To conclude, the simplest estimate for the warming expected from doubling CO_2 is 1 C. This estimate is entirely consistent with observations, and is if anything in almost too good agreement with it. There is absolutely no doubt that it is well within any sort of reasonable error bars, given that it is near the middle with very little error to be explained even by natural variation and noise. One cannot defend assertions of catastrophic climate change by any sort of simplistic argument such as "doubling CO_2 is expected to cause 2 to 5 C warming by 2100" as if this result is somehow obvious or supported by the data-- it is not. It relies on an entire tower of shaky assumptions and attempts to compute something that is probably not computable (and is definitely not measurable) against noise and natural variation an easy 1-2 orders of magnitude larger.
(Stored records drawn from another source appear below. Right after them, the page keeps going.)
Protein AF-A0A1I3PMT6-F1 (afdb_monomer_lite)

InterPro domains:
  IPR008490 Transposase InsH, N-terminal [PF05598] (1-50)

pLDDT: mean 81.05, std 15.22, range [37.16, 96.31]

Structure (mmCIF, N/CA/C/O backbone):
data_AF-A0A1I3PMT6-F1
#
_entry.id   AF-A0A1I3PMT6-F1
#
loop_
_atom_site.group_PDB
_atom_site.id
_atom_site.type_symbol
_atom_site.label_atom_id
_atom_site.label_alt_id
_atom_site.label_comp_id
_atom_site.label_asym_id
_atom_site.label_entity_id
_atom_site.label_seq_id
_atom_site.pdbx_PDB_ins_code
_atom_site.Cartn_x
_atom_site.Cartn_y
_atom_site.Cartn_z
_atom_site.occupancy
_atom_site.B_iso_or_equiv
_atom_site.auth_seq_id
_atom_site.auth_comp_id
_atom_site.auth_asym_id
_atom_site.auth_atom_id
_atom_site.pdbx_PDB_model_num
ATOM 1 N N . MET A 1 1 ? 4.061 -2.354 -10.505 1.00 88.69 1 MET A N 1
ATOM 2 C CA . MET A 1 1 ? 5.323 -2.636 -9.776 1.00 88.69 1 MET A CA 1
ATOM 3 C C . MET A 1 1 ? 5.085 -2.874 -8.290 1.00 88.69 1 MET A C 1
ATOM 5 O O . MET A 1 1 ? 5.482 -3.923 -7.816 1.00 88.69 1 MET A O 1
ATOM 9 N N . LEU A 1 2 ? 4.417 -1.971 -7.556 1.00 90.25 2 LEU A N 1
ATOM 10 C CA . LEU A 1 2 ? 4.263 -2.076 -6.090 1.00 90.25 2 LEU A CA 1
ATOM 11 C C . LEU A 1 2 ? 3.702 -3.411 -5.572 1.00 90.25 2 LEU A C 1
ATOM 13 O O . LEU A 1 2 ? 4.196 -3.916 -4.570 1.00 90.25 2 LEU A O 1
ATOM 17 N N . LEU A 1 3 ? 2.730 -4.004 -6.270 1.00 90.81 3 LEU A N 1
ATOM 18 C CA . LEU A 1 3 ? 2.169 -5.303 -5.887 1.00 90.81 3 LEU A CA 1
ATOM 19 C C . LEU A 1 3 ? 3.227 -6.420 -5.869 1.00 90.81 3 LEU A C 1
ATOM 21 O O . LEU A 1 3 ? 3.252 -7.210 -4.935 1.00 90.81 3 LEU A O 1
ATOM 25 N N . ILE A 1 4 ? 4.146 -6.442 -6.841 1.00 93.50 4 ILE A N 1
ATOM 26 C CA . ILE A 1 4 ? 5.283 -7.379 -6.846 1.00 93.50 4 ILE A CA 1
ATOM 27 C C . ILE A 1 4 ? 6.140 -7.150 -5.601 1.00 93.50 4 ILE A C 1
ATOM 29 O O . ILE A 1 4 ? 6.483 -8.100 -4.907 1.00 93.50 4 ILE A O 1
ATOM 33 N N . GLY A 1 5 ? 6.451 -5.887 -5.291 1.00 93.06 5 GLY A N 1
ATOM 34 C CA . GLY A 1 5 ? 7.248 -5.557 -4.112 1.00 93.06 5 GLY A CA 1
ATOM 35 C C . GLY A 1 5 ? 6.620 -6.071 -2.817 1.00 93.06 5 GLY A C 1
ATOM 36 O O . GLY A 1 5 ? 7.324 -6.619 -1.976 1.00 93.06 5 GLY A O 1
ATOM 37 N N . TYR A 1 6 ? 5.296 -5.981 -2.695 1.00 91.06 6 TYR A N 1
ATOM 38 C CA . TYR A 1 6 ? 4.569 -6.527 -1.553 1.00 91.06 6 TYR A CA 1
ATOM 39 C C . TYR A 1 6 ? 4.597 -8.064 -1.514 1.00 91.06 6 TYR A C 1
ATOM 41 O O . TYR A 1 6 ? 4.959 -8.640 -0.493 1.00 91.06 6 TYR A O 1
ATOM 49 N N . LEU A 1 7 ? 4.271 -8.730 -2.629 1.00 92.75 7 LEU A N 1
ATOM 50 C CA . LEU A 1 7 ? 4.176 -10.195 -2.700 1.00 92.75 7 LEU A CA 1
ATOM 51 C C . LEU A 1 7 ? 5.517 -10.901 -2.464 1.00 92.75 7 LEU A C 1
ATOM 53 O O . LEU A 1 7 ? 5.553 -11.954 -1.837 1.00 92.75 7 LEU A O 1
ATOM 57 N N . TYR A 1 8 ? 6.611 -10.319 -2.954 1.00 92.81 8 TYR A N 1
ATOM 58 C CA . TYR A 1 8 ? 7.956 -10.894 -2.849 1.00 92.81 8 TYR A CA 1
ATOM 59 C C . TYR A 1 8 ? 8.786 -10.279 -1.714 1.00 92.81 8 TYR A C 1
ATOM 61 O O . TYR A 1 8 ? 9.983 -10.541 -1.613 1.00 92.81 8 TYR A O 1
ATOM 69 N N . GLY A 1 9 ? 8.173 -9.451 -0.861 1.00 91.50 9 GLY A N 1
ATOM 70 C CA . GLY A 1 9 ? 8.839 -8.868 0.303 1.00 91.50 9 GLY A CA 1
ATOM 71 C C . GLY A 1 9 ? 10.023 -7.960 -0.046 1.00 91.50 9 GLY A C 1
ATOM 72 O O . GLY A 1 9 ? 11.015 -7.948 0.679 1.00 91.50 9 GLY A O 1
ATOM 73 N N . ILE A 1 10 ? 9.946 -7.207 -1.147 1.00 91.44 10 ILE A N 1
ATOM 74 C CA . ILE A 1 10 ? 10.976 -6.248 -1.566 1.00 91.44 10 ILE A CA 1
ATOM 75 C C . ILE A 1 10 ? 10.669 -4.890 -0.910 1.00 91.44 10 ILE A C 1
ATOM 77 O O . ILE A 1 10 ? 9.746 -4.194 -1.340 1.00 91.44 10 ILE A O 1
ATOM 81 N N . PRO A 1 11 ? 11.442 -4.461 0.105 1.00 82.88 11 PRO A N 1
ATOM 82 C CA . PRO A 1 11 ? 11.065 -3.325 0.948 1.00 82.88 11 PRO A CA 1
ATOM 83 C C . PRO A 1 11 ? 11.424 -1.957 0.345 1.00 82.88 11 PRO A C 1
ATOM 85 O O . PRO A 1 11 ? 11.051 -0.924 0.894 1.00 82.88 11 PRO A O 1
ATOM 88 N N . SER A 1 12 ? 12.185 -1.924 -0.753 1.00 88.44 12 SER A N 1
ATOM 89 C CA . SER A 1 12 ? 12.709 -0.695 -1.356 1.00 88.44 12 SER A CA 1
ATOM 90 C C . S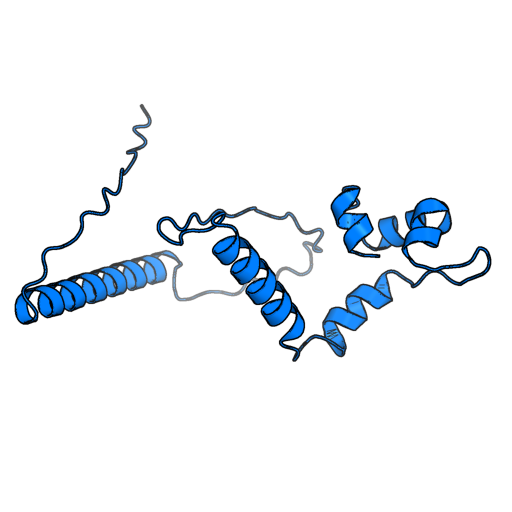ER A 1 12 ? 12.275 -0.580 -2.808 1.00 88.44 12 SER A C 1
ATOM 92 O O . SER A 1 12 ? 12.489 -1.499 -3.592 1.00 88.44 12 SER A O 1
ATOM 94 N N . GLU A 1 13 ? 11.739 0.580 -3.185 1.00 90.56 13 GLU A N 1
ATOM 95 C CA . GLU A 1 13 ? 11.353 0.876 -4.571 1.00 90.56 13 GLU A CA 1
ATOM 96 C C . GLU A 1 13 ? 12.557 0.869 -5.521 1.00 90.56 13 GLU A C 1
ATOM 98 O O . GLU A 1 13 ? 12.412 0.475 -6.672 1.00 90.56 13 GLU A O 1
ATOM 103 N N . ARG A 1 14 ? 13.750 1.241 -5.033 1.00 92.44 14 ARG A N 1
ATOM 104 C CA . ARG A 1 14 ? 15.003 1.153 -5.807 1.00 92.44 14 ARG A CA 1
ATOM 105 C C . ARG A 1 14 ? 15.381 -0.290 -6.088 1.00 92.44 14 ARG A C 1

It is inconsistent with experimental observations of non-catastrophic warming resulting from doubling CO_2. We are, in fact, dead on the expected linear response track, empirically, from 1950 on, and can reasonably expect to see another 0.3 to 0.4 C as we go from 400 ppm CO_2 to 500 ppm CO_2, and the remaining 0.1-0.3 C as we go from 500 ppm to 600 ppm, if -- and it is a big if -- natural variations of the same order to do not trump this one way or another, or net negative natural feedbacks kick in to further limit the observed warming, or chaos assert itself in the underlying nonlinear chaotic system and kick us into runaway warming or the next glacial episode.

rgb

Yes, you have. You missed, for example, the entire bit about the null hypothesis. You also missed the fact that I am not asserting that the Earth isn't warming, or that CO_2 increases are probably not a factor in the warming we have experienced. I can actually read a spectrograph and have a decent understanding of the GHE from the basic physics on up. I'm only pointing out that the trivial model you suggest is precisely why we should doubt that TCS is over 2 C! That is, the null hypothesis is around 1 to 1.5 C total warming from CO_2 alone, which is all we have even weak direct evidence for. Everything else is built on a shaky tower of model assumptions, physics toy models, and an attempt to solve a probably unsolvably difficult problem in a particular way to put some sort of stamp of authenticity on a conclusion that is both unfounded and so far, contradicted pretty strongly by observational fact.

rgb

One knows this because one studies nonlinear chaotic systems (in systems with far simpler coupled DEs), learns about things like the Kolmogorov scale, turbulence, Lyupanov exponents, one monkeys about with solving nonlinear coupled ODEs with both adequate and inadequate integration stepsize. From this one learns that the climate models are arguably some 30 orders of magnitude shy of a spatiotemporal step that one might reasonably expect to be able to integrate over some significant time to get an actual solution.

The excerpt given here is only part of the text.